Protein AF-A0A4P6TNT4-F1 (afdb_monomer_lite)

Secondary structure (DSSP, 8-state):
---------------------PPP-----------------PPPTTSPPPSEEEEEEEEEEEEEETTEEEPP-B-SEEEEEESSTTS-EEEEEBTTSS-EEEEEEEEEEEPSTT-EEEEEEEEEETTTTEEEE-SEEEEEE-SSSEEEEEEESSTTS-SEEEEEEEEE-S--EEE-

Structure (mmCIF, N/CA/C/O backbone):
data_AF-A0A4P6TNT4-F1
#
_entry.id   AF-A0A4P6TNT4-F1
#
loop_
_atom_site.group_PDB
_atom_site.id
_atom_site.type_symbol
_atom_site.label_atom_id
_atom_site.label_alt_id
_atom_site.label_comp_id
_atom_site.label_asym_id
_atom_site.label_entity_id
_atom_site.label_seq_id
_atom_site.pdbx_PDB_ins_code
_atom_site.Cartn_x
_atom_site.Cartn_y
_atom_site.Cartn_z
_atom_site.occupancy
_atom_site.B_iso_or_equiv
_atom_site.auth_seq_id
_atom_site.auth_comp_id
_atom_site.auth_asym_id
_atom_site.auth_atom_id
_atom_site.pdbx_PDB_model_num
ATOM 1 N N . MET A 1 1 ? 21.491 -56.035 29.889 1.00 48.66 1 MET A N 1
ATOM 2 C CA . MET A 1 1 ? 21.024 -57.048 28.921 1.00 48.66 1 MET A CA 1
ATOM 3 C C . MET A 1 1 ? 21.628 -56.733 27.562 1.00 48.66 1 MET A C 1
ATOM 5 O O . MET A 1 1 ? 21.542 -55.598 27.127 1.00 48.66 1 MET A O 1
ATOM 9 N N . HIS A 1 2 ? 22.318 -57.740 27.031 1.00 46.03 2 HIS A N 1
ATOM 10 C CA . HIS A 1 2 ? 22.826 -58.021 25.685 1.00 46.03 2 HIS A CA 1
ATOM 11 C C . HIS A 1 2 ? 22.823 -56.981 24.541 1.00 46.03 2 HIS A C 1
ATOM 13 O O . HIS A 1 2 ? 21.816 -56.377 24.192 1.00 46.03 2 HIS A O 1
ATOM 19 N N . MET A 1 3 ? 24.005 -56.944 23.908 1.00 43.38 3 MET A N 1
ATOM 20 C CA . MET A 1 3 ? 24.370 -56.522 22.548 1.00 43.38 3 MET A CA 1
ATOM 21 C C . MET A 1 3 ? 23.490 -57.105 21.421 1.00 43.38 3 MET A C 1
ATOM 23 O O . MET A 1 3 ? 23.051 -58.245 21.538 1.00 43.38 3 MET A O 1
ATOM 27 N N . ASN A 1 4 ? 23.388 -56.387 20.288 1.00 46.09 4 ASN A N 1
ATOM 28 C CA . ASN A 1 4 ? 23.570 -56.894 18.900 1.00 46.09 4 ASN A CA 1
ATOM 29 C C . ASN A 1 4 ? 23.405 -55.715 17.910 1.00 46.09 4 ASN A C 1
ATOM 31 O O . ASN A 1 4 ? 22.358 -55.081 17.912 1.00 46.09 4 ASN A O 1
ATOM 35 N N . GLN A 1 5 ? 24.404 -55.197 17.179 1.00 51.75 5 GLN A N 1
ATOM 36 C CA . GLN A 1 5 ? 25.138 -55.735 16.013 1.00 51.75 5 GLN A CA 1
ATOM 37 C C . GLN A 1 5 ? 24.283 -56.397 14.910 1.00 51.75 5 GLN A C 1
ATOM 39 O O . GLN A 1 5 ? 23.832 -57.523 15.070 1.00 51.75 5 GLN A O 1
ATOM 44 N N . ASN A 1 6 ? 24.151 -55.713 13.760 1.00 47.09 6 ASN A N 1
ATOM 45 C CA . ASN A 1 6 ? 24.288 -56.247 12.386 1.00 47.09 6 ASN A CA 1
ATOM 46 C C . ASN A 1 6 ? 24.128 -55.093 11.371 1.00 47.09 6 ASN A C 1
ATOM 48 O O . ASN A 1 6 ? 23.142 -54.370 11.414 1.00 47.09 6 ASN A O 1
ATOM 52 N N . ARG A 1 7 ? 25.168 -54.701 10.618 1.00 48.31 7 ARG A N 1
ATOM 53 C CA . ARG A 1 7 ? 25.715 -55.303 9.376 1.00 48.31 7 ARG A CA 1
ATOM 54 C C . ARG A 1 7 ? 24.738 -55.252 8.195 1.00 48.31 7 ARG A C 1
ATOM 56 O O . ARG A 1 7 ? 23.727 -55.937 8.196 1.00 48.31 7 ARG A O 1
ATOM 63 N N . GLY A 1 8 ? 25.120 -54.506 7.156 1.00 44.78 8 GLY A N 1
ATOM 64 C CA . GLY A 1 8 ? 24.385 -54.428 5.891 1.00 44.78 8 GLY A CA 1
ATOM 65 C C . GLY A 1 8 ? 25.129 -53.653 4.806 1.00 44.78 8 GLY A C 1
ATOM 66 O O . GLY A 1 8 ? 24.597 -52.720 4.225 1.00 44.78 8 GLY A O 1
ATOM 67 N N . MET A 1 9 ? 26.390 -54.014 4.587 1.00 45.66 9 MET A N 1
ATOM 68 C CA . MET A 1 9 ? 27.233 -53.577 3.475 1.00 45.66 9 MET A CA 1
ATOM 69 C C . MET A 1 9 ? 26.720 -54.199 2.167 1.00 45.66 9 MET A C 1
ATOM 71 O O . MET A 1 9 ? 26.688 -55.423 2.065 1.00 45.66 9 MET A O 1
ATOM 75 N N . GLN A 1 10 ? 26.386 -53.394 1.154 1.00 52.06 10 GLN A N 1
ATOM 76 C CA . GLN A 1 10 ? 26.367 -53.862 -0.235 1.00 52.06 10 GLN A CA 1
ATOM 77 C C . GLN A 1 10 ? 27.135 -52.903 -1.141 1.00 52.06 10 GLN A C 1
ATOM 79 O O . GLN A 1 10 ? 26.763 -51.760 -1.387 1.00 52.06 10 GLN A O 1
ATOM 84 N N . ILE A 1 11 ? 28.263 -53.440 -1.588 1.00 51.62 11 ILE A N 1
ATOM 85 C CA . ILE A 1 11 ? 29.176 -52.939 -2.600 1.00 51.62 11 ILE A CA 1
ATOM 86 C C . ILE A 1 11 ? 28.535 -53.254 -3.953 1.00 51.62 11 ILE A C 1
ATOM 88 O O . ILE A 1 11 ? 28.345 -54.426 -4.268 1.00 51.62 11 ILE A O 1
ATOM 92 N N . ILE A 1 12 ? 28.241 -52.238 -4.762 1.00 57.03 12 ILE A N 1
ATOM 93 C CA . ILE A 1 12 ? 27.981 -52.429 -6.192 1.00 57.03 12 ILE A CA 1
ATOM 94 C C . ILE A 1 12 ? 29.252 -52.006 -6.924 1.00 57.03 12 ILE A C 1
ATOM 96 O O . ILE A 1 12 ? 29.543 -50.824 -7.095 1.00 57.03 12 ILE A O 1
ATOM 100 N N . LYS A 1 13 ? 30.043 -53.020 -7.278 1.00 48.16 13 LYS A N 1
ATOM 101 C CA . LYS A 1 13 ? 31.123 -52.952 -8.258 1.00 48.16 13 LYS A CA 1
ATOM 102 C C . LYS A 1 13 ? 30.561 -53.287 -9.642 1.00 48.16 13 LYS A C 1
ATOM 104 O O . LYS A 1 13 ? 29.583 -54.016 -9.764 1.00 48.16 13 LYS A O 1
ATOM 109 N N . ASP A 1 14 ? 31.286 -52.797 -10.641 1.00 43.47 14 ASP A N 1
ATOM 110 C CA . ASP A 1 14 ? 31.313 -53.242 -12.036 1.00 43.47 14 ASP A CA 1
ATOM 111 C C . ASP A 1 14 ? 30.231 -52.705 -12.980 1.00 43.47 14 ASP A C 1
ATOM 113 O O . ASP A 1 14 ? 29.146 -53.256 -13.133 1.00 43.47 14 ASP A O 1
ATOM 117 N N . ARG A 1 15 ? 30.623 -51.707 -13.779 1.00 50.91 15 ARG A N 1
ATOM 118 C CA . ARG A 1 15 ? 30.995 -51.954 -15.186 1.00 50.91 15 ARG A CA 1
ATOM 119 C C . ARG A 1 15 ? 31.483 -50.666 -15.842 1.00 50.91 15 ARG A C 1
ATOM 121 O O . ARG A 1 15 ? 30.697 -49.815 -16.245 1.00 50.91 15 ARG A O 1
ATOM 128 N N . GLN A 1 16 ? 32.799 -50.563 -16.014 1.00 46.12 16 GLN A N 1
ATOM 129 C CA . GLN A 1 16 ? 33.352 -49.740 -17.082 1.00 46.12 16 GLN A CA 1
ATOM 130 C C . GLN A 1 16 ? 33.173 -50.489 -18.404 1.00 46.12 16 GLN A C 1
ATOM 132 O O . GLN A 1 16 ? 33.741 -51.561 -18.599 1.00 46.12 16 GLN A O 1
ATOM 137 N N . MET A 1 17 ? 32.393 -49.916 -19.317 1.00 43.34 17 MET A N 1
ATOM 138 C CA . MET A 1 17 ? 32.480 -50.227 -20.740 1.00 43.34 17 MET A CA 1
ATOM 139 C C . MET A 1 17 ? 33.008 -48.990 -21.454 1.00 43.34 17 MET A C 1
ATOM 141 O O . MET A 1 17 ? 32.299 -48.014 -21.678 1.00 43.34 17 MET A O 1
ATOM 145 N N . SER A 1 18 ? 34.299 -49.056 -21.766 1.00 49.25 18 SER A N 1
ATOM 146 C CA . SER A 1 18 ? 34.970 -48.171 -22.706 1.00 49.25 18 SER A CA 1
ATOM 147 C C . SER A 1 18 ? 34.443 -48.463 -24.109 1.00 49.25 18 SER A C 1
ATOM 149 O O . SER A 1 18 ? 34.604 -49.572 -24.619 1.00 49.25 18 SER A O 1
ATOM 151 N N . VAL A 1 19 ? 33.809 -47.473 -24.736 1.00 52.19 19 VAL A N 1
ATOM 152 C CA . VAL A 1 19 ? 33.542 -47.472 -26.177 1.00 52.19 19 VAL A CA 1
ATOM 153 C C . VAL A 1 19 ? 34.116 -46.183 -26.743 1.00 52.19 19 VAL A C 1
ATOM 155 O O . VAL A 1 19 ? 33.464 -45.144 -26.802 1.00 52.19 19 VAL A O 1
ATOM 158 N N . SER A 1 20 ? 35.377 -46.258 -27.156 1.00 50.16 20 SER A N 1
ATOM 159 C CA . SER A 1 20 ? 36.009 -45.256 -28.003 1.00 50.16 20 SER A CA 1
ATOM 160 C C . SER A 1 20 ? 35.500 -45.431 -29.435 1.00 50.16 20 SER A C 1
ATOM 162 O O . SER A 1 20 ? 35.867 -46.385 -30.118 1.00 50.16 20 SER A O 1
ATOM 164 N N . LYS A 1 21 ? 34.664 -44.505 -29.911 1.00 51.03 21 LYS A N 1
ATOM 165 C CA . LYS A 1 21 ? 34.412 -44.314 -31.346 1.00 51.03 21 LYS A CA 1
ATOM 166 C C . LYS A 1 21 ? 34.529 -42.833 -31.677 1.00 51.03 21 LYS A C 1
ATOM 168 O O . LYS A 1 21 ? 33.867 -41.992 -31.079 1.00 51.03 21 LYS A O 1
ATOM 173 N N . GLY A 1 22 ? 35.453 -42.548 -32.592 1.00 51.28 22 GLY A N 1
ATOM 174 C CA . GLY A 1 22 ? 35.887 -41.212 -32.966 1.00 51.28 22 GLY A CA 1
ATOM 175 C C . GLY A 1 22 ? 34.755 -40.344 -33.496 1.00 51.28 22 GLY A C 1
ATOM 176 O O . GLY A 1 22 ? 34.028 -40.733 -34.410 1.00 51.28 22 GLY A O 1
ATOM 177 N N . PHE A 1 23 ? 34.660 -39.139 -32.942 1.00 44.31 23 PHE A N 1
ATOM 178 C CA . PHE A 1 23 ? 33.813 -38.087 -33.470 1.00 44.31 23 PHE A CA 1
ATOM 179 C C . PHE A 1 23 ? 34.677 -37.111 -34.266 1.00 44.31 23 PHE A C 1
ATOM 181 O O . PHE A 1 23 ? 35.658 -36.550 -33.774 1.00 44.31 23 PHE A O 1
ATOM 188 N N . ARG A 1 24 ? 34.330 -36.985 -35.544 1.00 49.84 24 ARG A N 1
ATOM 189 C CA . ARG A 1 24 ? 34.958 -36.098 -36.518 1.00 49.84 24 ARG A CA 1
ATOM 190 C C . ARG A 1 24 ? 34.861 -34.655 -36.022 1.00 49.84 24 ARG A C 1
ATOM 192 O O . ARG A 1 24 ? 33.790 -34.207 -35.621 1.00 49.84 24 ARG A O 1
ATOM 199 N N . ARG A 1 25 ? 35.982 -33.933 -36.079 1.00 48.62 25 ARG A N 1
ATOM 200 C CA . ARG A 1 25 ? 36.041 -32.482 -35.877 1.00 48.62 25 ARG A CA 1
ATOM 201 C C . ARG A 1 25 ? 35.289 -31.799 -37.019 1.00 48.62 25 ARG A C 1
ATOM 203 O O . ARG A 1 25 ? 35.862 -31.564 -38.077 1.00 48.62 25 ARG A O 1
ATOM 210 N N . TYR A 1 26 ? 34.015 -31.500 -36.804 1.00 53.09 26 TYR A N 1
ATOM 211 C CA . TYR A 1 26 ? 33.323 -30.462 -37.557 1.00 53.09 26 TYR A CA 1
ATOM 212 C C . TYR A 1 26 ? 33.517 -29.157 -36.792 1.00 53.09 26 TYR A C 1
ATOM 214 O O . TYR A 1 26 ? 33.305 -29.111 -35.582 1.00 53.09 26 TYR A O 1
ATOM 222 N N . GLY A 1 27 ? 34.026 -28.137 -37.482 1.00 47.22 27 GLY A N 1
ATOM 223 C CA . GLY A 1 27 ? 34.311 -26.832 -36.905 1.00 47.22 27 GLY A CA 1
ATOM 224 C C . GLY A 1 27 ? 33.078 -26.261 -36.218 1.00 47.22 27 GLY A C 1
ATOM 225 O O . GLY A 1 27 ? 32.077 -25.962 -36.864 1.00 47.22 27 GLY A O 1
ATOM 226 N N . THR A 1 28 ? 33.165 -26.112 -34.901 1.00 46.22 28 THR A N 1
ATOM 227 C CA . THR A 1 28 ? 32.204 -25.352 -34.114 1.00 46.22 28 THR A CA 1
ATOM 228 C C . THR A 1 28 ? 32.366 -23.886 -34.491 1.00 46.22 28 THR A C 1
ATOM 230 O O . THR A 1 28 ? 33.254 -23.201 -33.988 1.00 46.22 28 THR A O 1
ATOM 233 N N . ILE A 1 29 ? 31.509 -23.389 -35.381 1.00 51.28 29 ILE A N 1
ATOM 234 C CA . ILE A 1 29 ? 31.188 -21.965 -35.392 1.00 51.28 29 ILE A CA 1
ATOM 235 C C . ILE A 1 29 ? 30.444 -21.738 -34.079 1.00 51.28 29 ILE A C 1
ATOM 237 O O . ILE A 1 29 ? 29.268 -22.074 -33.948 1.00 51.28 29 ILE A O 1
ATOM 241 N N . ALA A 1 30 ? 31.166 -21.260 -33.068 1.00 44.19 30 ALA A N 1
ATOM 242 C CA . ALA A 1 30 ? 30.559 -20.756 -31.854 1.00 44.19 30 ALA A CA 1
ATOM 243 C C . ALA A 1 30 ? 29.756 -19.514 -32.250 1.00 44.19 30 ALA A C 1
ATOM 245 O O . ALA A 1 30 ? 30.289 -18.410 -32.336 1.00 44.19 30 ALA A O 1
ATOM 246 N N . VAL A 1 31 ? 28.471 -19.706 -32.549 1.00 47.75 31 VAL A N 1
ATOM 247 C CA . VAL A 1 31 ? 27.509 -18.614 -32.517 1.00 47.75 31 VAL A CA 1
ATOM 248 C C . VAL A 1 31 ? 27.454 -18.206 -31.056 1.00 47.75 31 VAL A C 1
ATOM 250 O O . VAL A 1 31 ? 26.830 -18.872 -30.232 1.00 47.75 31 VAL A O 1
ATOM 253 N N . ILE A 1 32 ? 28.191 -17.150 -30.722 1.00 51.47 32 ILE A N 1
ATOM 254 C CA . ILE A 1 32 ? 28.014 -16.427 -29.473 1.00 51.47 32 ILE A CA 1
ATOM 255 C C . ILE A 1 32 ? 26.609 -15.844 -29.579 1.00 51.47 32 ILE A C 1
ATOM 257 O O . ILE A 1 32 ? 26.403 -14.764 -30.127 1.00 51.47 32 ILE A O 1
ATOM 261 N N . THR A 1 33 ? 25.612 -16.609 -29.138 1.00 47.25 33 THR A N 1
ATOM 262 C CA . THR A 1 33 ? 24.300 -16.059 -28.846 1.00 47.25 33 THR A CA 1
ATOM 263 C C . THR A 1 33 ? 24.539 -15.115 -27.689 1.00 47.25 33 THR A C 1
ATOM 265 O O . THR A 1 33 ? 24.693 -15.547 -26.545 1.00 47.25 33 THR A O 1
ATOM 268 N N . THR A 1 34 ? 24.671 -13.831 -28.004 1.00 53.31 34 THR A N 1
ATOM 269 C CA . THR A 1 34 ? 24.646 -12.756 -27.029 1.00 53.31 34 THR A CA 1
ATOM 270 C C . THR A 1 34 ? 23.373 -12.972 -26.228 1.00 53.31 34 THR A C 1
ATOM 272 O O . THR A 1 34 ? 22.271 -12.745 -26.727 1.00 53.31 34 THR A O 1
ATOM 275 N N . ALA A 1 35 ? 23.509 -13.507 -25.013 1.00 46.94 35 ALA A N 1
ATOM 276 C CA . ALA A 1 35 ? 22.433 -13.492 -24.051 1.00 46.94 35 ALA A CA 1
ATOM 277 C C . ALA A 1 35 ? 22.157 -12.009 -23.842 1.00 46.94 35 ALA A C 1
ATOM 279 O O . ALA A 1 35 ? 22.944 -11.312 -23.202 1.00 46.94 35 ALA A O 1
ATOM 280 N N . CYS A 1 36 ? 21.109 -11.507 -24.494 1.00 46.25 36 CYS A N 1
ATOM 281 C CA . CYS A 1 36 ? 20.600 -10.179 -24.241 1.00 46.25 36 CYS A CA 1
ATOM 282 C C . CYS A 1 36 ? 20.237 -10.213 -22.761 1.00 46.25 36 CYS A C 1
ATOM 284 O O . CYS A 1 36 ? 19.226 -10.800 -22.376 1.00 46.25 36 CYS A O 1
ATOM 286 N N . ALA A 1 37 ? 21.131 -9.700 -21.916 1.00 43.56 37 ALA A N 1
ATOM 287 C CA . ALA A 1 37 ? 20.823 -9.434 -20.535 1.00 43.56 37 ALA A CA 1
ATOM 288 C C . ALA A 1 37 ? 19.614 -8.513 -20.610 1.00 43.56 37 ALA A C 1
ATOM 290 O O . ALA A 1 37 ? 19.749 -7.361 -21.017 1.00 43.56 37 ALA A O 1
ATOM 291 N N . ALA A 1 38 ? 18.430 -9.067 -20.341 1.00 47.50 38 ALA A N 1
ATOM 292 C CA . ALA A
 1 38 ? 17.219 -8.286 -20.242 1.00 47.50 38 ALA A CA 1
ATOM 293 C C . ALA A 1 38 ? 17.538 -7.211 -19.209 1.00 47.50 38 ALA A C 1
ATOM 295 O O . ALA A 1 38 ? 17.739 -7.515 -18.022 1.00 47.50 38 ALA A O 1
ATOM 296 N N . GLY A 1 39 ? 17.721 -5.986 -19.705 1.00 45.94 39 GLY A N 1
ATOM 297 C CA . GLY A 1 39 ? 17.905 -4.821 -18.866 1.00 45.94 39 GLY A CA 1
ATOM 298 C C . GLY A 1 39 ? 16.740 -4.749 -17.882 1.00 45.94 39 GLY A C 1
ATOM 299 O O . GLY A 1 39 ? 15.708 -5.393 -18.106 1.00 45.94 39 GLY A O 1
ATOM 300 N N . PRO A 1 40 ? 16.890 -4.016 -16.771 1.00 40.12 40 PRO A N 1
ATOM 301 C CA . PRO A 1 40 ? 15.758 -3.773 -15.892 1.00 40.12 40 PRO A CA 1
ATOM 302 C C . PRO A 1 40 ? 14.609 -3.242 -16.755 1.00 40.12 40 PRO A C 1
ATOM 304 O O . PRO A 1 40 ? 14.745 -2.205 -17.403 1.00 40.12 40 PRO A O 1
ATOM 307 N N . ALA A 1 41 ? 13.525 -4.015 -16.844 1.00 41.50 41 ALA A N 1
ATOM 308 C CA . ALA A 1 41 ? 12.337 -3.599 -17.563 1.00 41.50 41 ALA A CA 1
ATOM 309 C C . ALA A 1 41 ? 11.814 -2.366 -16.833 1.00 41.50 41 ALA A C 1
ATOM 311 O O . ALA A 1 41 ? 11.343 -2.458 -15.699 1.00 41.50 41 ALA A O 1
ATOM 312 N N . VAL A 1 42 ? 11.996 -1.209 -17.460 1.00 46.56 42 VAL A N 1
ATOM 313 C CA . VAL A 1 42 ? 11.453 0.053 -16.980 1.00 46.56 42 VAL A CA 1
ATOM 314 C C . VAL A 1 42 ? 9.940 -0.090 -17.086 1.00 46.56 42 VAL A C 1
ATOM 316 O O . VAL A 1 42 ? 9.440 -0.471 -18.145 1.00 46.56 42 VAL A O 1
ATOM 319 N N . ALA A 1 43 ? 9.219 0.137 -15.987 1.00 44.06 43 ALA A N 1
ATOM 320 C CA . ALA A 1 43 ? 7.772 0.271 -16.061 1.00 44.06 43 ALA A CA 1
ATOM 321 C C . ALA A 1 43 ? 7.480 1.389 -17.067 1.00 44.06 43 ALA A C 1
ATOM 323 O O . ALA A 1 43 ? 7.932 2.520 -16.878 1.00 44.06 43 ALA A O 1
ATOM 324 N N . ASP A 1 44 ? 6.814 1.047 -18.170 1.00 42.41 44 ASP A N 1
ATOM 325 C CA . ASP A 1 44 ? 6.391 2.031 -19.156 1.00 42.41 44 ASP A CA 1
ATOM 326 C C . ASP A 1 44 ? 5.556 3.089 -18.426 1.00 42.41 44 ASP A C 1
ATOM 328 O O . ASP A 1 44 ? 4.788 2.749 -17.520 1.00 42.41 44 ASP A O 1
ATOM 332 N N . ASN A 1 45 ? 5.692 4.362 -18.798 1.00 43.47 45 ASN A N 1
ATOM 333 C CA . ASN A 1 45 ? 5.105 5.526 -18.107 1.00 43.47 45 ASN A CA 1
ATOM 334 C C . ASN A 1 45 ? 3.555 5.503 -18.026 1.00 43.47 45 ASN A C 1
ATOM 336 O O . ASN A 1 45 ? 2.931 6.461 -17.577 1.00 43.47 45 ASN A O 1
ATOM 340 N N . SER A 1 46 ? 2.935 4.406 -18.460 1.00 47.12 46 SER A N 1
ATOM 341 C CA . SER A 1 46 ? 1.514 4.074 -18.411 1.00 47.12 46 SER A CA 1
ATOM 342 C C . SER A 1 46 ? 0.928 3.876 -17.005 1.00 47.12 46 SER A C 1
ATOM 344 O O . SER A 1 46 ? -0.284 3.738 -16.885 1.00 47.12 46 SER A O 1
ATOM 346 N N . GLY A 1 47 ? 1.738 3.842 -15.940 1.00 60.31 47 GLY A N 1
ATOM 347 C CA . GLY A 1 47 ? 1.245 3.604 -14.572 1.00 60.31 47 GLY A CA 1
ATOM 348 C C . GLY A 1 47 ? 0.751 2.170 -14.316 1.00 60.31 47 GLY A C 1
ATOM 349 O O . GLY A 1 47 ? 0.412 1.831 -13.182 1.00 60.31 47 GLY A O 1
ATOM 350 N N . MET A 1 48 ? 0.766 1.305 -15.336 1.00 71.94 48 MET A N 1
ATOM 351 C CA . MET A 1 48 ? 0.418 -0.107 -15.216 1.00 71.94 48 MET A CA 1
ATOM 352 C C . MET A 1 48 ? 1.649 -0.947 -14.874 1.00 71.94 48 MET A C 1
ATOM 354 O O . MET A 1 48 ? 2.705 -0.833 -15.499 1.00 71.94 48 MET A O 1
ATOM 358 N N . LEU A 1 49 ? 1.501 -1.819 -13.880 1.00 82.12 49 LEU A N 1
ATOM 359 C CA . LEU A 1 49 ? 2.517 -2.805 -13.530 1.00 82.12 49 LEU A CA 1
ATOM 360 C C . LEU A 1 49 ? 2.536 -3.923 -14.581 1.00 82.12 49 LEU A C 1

━━━━━━━━

◆ What needs to be done: Copy each line exactly, beginning at the one with "ATOM 354 O O" and stopping after the last line of the entries. Include nothing else.

◆ Solved exercise:
ATOM 354 O O . MET A 1 48 ? 2.705 -0.833 -15.499 1.00 71.94 48 MET A O 1
ATOM 358 N N . LEU A 1 49 ? 1.501 -1.819 -13.880 1.00 82.12 49 LEU A N 1
ATOM 359 C CA . LEU A 1 49 ? 2.517 -2.805 -13.530 1.00 82.12 49 LEU A CA 1
ATOM 360 C C . LEU A 1 49 ? 2.536 -3.923 -14.581 1.00 82.12 49 LEU A C 1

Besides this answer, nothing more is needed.